Allmählich aber scheint ein bisschen Licht ins Dunkel zu kommen. Bei dem neuen Beweismaterial geht es um private E-Mails zwischen Alonso und dem McLaren-Testfahrer Pedro de la Rosa. Darin soll de la Rosa Alonso erzählen, er wisse einige Abstimmungsdetails des Ferrari - von Coughlan. Das Ganze soll im März geschehen sein, also noch vor der Übergabe des 780-seitigen Dossiers über den neuen Ferrari seitens Stepney an Coughlan im April. An die FIA herangetragen worden sein sollen die Hinweise von einer dritten Partei - die den e-mail-Verkehr der beiden offenbar ausspioniert hat... Dass auch Alonso und de la Rosa unter Androhung, ihnen die Superlizenz zu entziehen, von der FIA quasi zu einer Bestätigung des Vorfalls gezwungen wurden, wird ebenfalls kolportiert. Alonso, von spanischen Journalisten klipp und klar danach gefragt, wich aus: "Das ist nicht mein Problem, ich kümmere mich nur ums Fahren." Ein Dementi ist das nicht...

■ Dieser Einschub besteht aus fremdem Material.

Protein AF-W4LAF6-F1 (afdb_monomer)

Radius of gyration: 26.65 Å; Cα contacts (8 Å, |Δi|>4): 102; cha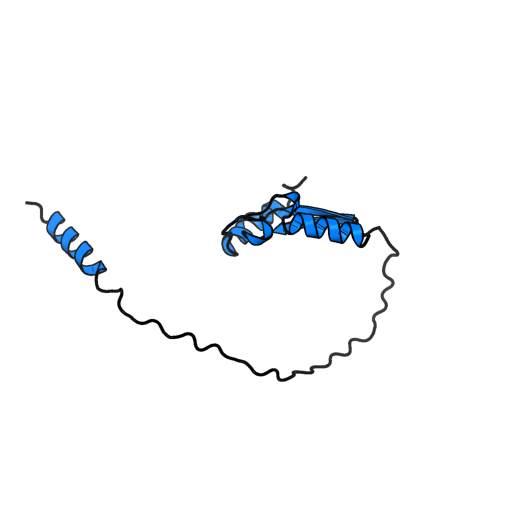ins: 1; bounding box: 60×44×70 Å

Mean predicted aligned error: 17.76 Å

Sequence (121 aa):
MNRSCLTWWLIMAGCLCLCLSGCKPQTQQTSPPASETGGQAAAPRTSPAPRGSVDEGTIVAMGDSLTAGLGVPEGQAYPAQLERKLRADGYAFKVINAGVSGETSSGARTRTEWMLTGALG

pLDDT: mean 75.05, std 21.87, range [36.91, 98.44]

Secondary structure (DSSP, 8-state):
--HHHHHHHHHHHHGGGS-------------------------------------EEEEEEEESHHHHTTTS-GGGSHHHHHHHHHHHTT-EEEEEEEE-TT--HHHHHHHHHHHHTTTT-

Structure (mmCIF, N/CA/C/O backbone):
data_AF-W4LAF6-F1
#
_entry.id   AF-W4LAF6-F1
#
loop_
_atom_site.group_PDB
_atom_site.id
_atom_site.type_symbol
_atom_site.label_atom_id
_atom_site.label_alt_id
_atom_site.label_comp_id
_atom_site.label_asym_id
_atom_site.label_entity_id
_atom_site.label_seq_id
_atom_site.pdbx_PDB_ins_code
_atom_site.Cartn_x
_atom_site.Cartn_y
_atom_site.Cartn_z
_atom_site.occupancy
_atom_site.B_iso_or_equiv
_atom_site.auth_seq_id
_atom_site.auth_comp_id
_atom_site.auth_asym_id
_atom_site.auth_atom_id
_atom_site.pdbx_PDB_model_num
ATOM 1 N N . MET A 1 1 ? 40.370 24.795 -37.604 1.00 55.34 1 MET A N 1
ATOM 2 C CA . MET A 1 1 ? 40.095 23.561 -36.834 1.00 55.34 1 MET A CA 1
ATOM 3 C C . MET A 1 1 ? 40.069 23.897 -35.349 1.00 55.34 1 MET A C 1
ATOM 5 O O . MET A 1 1 ? 41.091 24.296 -34.806 1.00 55.34 1 MET A O 1
ATOM 9 N N . ASN A 1 2 ? 38.887 23.836 -34.730 1.00 53.38 2 ASN A N 1
ATOM 10 C CA . ASN A 1 2 ? 38.608 24.380 -33.397 1.00 53.38 2 ASN A CA 1
ATOM 11 C C . ASN A 1 2 ? 39.201 23.533 -32.264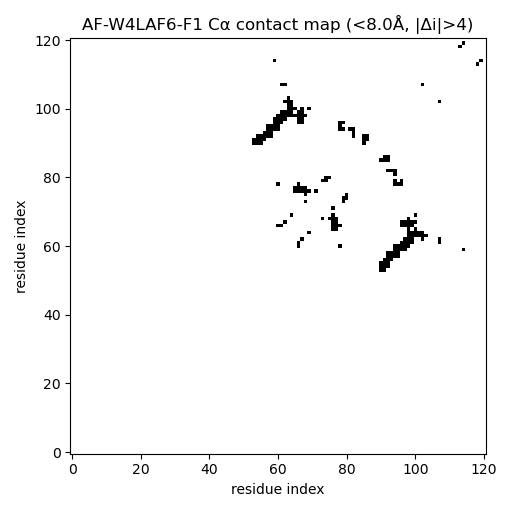 1.00 53.38 2 ASN A C 1
ATOM 13 O O . ASN A 1 2 ? 38.917 22.341 -32.156 1.00 53.38 2 ASN A O 1
ATOM 17 N N . ARG A 1 3 ? 39.944 24.191 -31.363 1.00 62.16 3 ARG A N 1
ATOM 18 C CA . ARG A 1 3 ? 40.529 23.611 -30.138 1.00 62.16 3 ARG A CA 1
ATOM 19 C C . ARG A 1 3 ? 39.488 22.944 -29.227 1.00 62.16 3 ARG A C 1
ATOM 21 O O . ARG A 1 3 ? 39.826 22.004 -28.524 1.00 62.16 3 ARG A O 1
ATOM 28 N N . SER A 1 4 ? 38.224 23.354 -29.331 1.00 68.12 4 SER A N 1
ATOM 29 C CA . SER A 1 4 ? 37.078 22.790 -28.607 1.00 68.12 4 SER A CA 1
ATOM 30 C C . SER A 1 4 ? 36.737 21.344 -28.990 1.00 68.12 4 SER A C 1
ATOM 32 O O . SER A 1 4 ? 36.124 20.644 -28.195 1.00 68.12 4 SER A O 1
ATOM 34 N N . CYS A 1 5 ? 37.143 20.874 -30.177 1.00 57.09 5 CYS A N 1
ATOM 35 C CA . CYS A 1 5 ? 36.924 19.487 -30.607 1.00 57.09 5 CYS A CA 1
ATOM 36 C C . CYS A 1 5 ? 37.892 18.516 -29.909 1.00 57.09 5 CYS A C 1
ATOM 38 O O . CYS A 1 5 ? 37.520 17.397 -29.571 1.00 57.09 5 CYS A O 1
ATOM 40 N N . LEU A 1 6 ? 39.120 18.970 -29.634 1.00 57.22 6 LEU A N 1
ATOM 41 C CA . LEU A 1 6 ? 40.149 18.152 -28.992 1.00 57.22 6 LEU A CA 1
ATOM 42 C C . LEU A 1 6 ? 39.878 17.983 -27.489 1.00 57.22 6 LEU A C 1
ATOM 44 O O . LEU A 1 6 ? 40.074 16.901 -26.942 1.00 57.22 6 LEU A O 1
ATOM 48 N N . THR A 1 7 ? 39.346 19.022 -26.836 1.00 59.94 7 THR A N 1
ATOM 49 C CA . THR A 1 7 ? 38.911 18.956 -25.432 1.00 59.94 7 THR A CA 1
ATOM 50 C C . THR A 1 7 ? 37.695 18.049 -25.252 1.00 59.94 7 THR A C 1
ATOM 52 O O . THR A 1 7 ? 37.623 17.314 -24.273 1.00 59.94 7 THR A O 1
ATOM 55 N N . TRP A 1 8 ? 36.760 18.048 -26.208 1.00 55.19 8 TRP A N 1
ATOM 56 C CA . TRP A 1 8 ? 35.602 17.149 -26.182 1.00 55.19 8 TRP A CA 1
ATOM 57 C C . TRP A 1 8 ? 35.978 15.682 -26.436 1.00 55.19 8 TRP A C 1
ATOM 59 O O . TRP A 1 8 ? 35.416 14.787 -25.809 1.00 55.19 8 TRP A O 1
ATOM 69 N N . TRP A 1 9 ? 36.974 15.430 -27.291 1.00 58.06 9 TRP A N 1
ATOM 70 C CA . TRP A 1 9 ? 37.477 14.078 -27.554 1.00 58.06 9 TRP A CA 1
ATOM 71 C C . TRP A 1 9 ? 38.161 13.457 -26.322 1.00 58.06 9 TRP A C 1
ATOM 73 O O . TRP A 1 9 ? 37.924 12.293 -26.006 1.00 58.06 9 TRP A O 1
ATOM 83 N N . LEU A 1 10 ? 38.931 14.246 -25.563 1.00 59.41 10 LEU A N 1
ATOM 84 C CA . LEU A 1 10 ? 39.584 13.784 -24.329 1.00 59.41 10 LEU A CA 1
ATOM 85 C C . LEU A 1 10 ? 38.589 13.479 -23.192 1.00 59.41 10 LEU A C 1
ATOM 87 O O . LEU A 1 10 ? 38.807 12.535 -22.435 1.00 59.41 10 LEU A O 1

Ferrari greift an - auf und neben der Strecke., Foto: Sutton
Ferrari greift an - auf und neben der Strecke., Foto: Sutton

Interessanterweise hatte die FIA ja vor einigen Tagen alle Teams per Rundschreiben aufgefordert, wenn sie etwas zu dieser Sache wüssten, das der Sportbehörden zu melden... Der "Hauptverdächtige" für den "Tipp" ist jetzt Renault-Teamchef Flavio Briatore, der ja in der Vergangenheit schon auffällig oft eine Strafe für McLaren gefordert hatte. Was ihm natürlich doppelt gelegen käme: Denn erstens würde er nichts mehr genießen, als seinem Lieblingsfeind Ron Dennis eins auszuwischen. Und zweitens würden sich seine Chancen erhöhen, Fernando Alonso eventuell zurückzuholen, denn bei einer Verurteilung von McLaren könnte der sicher aus seinem Vertrag aussteigen...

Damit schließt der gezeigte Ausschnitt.